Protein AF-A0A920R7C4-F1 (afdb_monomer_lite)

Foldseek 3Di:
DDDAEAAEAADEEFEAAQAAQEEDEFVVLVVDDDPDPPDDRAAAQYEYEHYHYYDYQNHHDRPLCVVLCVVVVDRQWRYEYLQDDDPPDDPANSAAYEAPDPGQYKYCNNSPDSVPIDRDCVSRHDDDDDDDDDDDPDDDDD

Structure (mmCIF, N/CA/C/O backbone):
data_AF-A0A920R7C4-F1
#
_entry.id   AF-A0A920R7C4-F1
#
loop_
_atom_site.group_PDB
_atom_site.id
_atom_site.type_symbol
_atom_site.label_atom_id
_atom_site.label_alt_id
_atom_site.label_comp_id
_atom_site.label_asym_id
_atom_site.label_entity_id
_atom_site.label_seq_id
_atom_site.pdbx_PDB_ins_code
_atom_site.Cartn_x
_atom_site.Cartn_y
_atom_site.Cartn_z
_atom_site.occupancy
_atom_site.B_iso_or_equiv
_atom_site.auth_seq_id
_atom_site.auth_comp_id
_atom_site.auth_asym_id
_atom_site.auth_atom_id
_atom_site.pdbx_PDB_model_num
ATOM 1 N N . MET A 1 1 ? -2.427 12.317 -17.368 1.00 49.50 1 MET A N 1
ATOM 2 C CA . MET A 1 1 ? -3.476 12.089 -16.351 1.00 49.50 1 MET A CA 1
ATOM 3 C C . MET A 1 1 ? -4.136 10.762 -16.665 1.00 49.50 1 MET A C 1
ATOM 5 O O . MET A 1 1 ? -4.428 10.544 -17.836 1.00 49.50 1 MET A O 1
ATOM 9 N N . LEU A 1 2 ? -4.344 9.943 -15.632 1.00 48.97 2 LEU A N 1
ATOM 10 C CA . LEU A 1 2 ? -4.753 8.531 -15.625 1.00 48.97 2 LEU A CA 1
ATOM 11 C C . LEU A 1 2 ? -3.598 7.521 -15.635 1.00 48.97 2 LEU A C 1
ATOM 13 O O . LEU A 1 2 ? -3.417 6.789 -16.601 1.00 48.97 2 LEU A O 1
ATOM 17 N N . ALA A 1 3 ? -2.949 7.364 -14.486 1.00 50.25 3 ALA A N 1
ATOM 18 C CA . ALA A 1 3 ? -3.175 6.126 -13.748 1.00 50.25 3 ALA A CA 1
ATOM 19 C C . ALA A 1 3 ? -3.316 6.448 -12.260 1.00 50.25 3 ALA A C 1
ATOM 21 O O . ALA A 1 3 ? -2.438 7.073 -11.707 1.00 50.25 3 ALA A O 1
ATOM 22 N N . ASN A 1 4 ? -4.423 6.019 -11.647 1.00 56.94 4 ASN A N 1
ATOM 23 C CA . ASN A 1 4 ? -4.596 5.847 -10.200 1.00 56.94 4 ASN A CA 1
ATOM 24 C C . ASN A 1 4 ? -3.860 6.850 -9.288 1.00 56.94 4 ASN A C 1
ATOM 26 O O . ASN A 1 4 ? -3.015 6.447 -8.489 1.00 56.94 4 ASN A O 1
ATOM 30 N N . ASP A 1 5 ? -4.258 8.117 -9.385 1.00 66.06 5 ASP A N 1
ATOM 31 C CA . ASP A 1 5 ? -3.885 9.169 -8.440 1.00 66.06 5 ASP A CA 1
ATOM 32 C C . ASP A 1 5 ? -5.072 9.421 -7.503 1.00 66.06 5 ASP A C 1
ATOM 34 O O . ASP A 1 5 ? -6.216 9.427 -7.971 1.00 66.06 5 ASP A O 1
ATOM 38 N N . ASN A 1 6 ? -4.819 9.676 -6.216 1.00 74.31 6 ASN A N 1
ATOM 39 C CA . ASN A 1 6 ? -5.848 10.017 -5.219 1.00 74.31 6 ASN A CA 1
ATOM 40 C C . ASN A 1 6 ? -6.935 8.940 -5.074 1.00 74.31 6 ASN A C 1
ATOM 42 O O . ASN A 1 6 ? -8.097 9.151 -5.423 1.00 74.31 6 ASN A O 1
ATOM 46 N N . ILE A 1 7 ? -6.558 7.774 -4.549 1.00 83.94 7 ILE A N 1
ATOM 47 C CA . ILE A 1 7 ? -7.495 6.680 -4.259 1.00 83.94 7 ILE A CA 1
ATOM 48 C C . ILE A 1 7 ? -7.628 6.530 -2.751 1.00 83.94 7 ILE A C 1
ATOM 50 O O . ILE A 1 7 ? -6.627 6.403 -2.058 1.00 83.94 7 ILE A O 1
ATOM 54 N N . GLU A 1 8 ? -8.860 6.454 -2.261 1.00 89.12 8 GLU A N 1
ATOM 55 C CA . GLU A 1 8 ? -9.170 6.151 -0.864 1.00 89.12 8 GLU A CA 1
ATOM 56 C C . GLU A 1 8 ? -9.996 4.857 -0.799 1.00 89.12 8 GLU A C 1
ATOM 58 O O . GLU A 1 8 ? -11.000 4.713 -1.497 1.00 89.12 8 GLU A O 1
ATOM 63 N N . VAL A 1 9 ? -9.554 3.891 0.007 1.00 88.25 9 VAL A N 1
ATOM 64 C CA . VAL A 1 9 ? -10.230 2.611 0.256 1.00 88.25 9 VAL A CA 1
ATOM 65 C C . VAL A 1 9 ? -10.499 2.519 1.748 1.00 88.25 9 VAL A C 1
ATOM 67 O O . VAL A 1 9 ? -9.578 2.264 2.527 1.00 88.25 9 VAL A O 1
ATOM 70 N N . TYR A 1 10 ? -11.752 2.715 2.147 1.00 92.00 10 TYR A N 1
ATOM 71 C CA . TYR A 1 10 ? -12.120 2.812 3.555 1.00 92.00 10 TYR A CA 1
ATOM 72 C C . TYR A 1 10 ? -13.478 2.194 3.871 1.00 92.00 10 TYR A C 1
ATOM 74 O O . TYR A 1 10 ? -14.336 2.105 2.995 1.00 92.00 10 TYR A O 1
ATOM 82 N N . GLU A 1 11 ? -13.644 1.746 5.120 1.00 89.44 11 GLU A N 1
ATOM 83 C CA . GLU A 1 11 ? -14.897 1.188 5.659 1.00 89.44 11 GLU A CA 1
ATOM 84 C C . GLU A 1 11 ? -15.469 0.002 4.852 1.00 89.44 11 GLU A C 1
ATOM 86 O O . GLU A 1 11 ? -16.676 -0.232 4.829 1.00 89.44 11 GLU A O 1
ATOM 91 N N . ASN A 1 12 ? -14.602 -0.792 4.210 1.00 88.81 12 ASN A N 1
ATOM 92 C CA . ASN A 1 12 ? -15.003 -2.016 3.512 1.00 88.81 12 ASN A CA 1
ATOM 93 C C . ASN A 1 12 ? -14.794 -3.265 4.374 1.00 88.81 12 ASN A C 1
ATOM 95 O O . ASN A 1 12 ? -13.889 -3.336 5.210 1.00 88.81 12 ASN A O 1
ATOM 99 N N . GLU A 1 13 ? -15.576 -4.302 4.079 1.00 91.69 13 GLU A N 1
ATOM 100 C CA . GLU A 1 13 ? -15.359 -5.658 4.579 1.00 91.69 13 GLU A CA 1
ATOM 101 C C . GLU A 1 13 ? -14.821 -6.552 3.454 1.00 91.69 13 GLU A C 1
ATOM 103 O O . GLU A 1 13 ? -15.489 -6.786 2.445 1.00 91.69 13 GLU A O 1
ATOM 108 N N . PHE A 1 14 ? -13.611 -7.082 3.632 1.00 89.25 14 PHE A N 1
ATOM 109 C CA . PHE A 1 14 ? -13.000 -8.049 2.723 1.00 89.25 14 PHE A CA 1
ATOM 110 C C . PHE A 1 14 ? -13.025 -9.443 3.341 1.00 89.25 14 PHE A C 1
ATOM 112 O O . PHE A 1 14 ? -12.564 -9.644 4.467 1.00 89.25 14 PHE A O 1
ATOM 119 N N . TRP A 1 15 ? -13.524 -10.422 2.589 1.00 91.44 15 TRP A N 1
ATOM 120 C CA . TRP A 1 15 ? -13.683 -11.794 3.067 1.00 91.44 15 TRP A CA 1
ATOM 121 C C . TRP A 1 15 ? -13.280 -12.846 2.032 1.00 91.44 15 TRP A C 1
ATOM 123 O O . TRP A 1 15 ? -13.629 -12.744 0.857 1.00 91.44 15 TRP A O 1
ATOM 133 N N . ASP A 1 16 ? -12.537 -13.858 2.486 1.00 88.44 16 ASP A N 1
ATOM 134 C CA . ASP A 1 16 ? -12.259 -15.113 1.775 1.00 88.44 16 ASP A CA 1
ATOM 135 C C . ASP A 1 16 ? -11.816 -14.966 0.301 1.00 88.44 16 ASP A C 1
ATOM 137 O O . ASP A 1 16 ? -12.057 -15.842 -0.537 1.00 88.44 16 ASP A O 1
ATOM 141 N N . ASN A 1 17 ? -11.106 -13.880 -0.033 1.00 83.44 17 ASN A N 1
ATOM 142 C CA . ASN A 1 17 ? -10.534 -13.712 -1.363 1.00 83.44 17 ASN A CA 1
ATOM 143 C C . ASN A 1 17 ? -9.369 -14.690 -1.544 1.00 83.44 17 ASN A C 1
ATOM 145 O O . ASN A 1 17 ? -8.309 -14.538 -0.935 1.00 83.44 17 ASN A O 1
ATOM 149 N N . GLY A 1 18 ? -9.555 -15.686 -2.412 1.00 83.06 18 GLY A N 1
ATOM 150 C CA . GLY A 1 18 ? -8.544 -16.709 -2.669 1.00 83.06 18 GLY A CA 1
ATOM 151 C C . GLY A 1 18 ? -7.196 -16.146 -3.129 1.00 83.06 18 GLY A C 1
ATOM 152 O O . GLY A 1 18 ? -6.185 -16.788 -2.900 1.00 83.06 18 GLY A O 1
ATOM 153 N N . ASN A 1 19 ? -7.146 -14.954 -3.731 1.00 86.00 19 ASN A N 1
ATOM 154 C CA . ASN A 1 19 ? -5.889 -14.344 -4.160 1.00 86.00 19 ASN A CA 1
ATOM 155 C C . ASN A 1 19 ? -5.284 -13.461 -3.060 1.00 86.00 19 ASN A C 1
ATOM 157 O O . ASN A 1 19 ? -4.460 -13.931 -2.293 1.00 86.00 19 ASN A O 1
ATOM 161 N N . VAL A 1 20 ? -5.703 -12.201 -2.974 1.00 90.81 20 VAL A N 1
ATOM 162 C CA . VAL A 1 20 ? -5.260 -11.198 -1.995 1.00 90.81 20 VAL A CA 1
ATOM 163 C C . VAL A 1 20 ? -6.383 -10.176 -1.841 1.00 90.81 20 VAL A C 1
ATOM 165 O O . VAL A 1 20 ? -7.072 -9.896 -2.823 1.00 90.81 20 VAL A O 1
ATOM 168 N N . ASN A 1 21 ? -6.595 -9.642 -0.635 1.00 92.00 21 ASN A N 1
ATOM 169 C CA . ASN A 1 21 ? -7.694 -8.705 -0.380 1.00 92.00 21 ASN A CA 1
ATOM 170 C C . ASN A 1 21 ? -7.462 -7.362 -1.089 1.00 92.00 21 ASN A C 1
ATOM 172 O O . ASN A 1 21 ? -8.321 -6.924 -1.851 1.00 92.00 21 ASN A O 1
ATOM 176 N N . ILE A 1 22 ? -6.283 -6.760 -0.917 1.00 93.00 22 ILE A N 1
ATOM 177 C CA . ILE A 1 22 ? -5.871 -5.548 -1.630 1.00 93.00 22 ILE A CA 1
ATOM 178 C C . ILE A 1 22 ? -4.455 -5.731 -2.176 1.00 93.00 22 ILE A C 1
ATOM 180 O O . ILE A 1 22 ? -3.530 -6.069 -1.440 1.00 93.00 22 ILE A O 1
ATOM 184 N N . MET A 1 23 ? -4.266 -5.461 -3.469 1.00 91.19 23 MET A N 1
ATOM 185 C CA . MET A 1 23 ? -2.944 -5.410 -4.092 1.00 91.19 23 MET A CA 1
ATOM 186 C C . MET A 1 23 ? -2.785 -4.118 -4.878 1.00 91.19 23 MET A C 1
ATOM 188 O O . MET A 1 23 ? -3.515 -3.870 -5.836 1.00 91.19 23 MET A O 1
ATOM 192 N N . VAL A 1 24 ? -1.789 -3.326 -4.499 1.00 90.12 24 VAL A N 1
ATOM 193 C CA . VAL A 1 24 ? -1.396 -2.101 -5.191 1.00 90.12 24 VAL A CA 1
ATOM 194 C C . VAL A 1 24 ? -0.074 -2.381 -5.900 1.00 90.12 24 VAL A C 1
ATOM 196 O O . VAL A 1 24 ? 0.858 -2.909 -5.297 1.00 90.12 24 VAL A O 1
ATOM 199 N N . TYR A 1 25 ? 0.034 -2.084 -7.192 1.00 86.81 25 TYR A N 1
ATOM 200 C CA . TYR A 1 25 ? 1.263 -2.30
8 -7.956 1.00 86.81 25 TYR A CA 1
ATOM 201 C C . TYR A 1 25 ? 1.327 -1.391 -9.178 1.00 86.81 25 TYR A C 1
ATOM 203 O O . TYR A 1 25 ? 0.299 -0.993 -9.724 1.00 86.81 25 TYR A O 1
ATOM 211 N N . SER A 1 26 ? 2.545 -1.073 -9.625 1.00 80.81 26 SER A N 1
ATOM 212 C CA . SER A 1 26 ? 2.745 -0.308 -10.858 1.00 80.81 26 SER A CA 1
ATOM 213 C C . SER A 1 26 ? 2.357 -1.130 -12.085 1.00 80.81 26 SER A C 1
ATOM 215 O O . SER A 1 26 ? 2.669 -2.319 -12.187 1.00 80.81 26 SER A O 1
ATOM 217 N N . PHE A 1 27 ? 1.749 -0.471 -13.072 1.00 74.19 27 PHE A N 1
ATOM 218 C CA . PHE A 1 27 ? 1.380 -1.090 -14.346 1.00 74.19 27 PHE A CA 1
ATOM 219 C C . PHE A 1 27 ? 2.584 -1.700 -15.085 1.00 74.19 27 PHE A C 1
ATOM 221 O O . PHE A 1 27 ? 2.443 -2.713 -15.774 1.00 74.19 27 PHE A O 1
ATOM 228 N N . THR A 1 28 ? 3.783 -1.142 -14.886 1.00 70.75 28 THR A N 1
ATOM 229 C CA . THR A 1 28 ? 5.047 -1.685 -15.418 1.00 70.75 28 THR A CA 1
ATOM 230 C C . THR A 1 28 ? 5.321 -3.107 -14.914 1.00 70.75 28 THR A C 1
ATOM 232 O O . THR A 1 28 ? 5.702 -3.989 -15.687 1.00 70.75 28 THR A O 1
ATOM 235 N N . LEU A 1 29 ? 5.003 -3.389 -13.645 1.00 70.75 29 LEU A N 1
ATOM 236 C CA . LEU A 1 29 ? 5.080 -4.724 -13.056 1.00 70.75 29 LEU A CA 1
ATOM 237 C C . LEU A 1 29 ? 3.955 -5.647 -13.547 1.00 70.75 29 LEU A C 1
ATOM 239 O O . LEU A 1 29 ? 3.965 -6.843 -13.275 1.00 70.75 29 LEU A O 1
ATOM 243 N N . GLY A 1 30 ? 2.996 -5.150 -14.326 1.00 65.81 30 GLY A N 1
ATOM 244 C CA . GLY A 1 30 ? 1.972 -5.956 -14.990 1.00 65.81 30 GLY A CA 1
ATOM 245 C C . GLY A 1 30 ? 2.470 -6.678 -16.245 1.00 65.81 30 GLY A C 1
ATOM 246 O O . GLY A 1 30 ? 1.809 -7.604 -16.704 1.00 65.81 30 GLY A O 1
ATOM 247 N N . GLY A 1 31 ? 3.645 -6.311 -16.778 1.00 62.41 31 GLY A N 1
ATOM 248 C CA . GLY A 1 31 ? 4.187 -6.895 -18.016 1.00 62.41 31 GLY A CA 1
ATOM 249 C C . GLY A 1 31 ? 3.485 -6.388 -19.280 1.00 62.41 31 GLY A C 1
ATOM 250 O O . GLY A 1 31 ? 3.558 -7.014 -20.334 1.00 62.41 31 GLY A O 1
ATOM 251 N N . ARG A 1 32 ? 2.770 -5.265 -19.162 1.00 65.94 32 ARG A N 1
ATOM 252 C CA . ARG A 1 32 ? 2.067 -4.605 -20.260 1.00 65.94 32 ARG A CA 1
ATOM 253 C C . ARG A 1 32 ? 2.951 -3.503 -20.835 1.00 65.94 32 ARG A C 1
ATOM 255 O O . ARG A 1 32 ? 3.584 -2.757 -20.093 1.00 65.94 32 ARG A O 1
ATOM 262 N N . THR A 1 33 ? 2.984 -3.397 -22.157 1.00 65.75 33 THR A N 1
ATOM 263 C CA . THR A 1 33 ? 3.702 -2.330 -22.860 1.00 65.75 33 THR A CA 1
══════════════════════════════
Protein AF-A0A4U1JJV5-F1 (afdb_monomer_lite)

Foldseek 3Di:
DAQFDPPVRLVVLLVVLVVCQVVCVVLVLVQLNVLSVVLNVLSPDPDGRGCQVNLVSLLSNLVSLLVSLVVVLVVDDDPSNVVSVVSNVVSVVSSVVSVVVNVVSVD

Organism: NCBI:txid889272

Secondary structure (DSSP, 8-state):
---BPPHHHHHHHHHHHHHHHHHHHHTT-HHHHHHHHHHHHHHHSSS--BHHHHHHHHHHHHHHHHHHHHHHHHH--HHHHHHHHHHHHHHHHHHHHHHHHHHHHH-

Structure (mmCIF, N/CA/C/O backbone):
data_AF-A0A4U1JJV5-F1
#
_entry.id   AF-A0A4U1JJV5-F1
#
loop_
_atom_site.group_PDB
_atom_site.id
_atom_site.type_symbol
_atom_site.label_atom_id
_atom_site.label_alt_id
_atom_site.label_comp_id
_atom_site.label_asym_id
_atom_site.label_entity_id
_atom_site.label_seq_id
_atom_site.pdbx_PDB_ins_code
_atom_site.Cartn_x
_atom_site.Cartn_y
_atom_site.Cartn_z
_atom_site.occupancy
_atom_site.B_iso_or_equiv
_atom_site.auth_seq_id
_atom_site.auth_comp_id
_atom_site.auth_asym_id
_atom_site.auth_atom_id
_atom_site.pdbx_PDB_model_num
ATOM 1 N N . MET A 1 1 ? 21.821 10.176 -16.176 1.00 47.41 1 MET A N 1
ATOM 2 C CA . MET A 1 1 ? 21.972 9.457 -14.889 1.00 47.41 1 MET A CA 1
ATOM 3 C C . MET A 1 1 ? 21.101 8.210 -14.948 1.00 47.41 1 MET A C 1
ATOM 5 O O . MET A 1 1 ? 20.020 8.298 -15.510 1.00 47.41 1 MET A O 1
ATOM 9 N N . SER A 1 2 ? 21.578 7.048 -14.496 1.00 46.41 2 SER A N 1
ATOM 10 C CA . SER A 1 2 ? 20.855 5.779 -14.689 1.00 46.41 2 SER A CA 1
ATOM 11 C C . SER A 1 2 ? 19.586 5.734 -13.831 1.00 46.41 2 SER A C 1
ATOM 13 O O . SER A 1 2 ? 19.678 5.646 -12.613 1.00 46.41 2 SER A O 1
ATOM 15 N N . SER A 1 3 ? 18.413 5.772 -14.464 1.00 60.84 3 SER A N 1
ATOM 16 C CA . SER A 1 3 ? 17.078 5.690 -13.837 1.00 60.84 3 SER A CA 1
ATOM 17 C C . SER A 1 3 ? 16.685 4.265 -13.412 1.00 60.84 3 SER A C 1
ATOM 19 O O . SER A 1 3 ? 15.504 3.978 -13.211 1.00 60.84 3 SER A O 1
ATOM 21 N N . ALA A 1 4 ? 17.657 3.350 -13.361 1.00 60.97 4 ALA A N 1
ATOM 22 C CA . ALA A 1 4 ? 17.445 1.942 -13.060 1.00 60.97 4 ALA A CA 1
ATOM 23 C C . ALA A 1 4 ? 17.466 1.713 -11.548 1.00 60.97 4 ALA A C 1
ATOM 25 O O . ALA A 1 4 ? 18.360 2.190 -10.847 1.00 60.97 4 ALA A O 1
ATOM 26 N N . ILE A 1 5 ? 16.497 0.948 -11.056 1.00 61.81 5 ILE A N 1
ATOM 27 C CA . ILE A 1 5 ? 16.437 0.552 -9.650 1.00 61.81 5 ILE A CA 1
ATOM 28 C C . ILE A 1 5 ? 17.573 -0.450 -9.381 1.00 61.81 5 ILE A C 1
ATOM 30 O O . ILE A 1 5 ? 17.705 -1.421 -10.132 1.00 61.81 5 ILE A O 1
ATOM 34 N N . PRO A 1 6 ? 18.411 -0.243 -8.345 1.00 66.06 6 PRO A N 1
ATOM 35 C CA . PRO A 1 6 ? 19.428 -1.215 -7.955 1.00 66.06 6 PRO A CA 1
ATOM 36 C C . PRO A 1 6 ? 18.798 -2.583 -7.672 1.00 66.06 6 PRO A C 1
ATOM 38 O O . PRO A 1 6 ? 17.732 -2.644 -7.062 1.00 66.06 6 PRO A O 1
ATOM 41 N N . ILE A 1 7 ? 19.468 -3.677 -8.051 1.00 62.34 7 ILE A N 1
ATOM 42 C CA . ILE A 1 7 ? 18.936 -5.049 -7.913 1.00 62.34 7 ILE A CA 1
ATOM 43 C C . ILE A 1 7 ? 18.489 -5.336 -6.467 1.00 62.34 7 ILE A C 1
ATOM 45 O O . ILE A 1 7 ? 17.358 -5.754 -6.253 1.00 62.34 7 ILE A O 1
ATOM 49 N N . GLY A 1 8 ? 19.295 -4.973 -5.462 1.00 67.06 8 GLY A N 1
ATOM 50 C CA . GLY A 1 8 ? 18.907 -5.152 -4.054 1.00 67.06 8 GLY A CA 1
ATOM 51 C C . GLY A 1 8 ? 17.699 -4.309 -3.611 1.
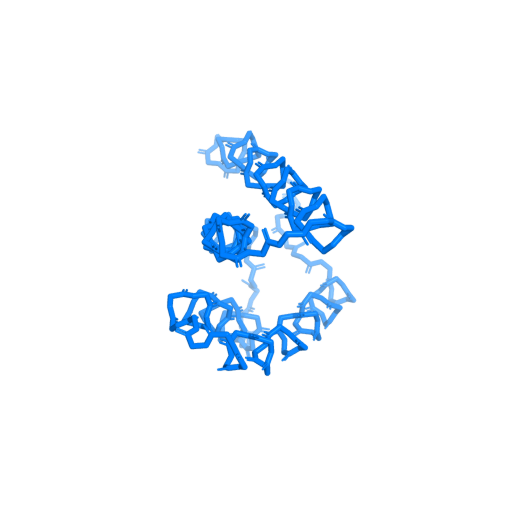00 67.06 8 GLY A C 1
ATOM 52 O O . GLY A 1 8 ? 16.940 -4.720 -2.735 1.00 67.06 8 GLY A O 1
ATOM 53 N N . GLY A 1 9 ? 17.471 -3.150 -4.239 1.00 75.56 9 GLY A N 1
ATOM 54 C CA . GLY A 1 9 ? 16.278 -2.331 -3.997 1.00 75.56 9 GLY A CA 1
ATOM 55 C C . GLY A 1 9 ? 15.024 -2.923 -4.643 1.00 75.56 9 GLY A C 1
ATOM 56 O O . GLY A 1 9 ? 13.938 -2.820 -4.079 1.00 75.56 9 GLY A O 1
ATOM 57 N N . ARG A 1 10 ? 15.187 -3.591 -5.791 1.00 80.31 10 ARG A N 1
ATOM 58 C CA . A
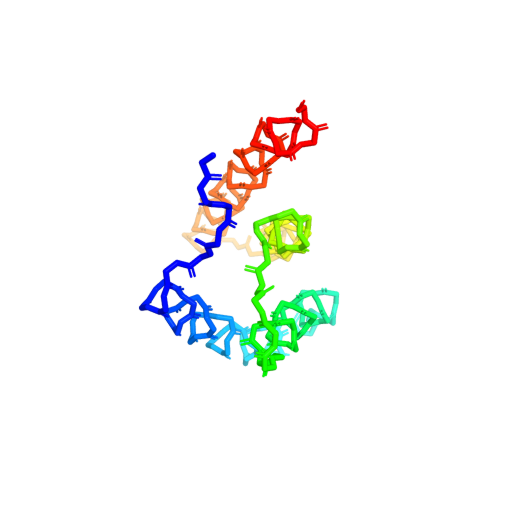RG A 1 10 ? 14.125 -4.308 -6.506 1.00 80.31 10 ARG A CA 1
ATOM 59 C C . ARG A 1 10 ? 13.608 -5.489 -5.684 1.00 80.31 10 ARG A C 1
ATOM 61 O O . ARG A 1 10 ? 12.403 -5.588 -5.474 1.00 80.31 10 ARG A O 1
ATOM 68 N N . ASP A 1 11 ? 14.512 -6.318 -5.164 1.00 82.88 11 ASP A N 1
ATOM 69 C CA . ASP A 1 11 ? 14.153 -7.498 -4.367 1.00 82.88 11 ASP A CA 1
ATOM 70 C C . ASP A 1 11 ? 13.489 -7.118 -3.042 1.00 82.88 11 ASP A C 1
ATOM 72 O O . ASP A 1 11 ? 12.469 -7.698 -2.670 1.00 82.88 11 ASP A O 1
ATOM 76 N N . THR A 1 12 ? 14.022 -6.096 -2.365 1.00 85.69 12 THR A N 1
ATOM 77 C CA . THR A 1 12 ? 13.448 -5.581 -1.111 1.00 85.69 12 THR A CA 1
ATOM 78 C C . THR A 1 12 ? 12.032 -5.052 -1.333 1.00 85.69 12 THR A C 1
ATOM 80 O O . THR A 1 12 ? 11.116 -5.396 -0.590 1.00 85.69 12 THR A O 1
══════════════════════════════
WORK TO BE COMPLETED → Among the records above, a stretch begins at the line containing "ATOM 232 O O" and ends at the line containing "ATOM 252 C CA". Restate that stretch word for word, and nothing else.

ANSWER TO THE EXERCISE →
ATOM 232 O O . THR A 1 28 ? 5.702 -3.989 -15.687 1.00 70.75 28 THR A O 1
ATOM 235 N N . LEU A 1 29 ? 5.003 -3.389 -13.645 1.00 70.75 29 LEU A N 1
ATOM 236 C CA . LEU A 1 29 ? 5.080 -4.724 -13.056 1.00 70.75 29 LEU A CA 1
ATOM 237 C C . LEU A 1 29 ? 3.955 -5.647 -13.547 1.00 70.75 29 LEU A C 1
ATOM 239 O O . LEU A 1 29 ? 3.965 -6.843 -13.275 1.00 70.75 29 LEU A O 1
ATOM 243 N N . GLY A 1 30 ? 2.996 -5.150 -14.326 1.00 65.81 30 GLY A N 1
ATOM 244 C CA . GLY A 1 30 ? 1.972 -5.956 -14.990 1.00 65.81 30 GLY A CA 1
ATOM 245 C C . GLY A 1 30 ? 2.470 -6.678 -16.245 1.00 65.81 30 GLY A C 1
ATOM 246 O O . GLY A 1 30 ? 1.809 -7.604 -16.704 1.00 65.81 30 GLY A O 1
ATOM 247 N N . GLY A 1 31 ? 3.645 -6.311 -16.778 1.00 62.41 31 GLY A N 1
ATOM 248 C CA . GLY A 1 31 ? 4.187 -6.895 -18.016 1.00 62.41 31 GLY A CA 1
ATOM 249 C C . GLY A 1 31 ? 3.485 -6.388 -19.280 1.00 62.41 31 GLY A C 1
ATOM 250 O O . GLY A 1 31 ? 3.558 -7.014 -20.334 1.00 62.41 31 GLY A O 1
ATOM 251 N N . ARG A 1 32 ? 2.770 -5.265 -19.162 1.00 65.94 32 ARG A N 1
ATOM 252 C CA . ARG A 1 32 ? 2.067 -4.605 -20.260 1.00 65.94 32 ARG A CA 1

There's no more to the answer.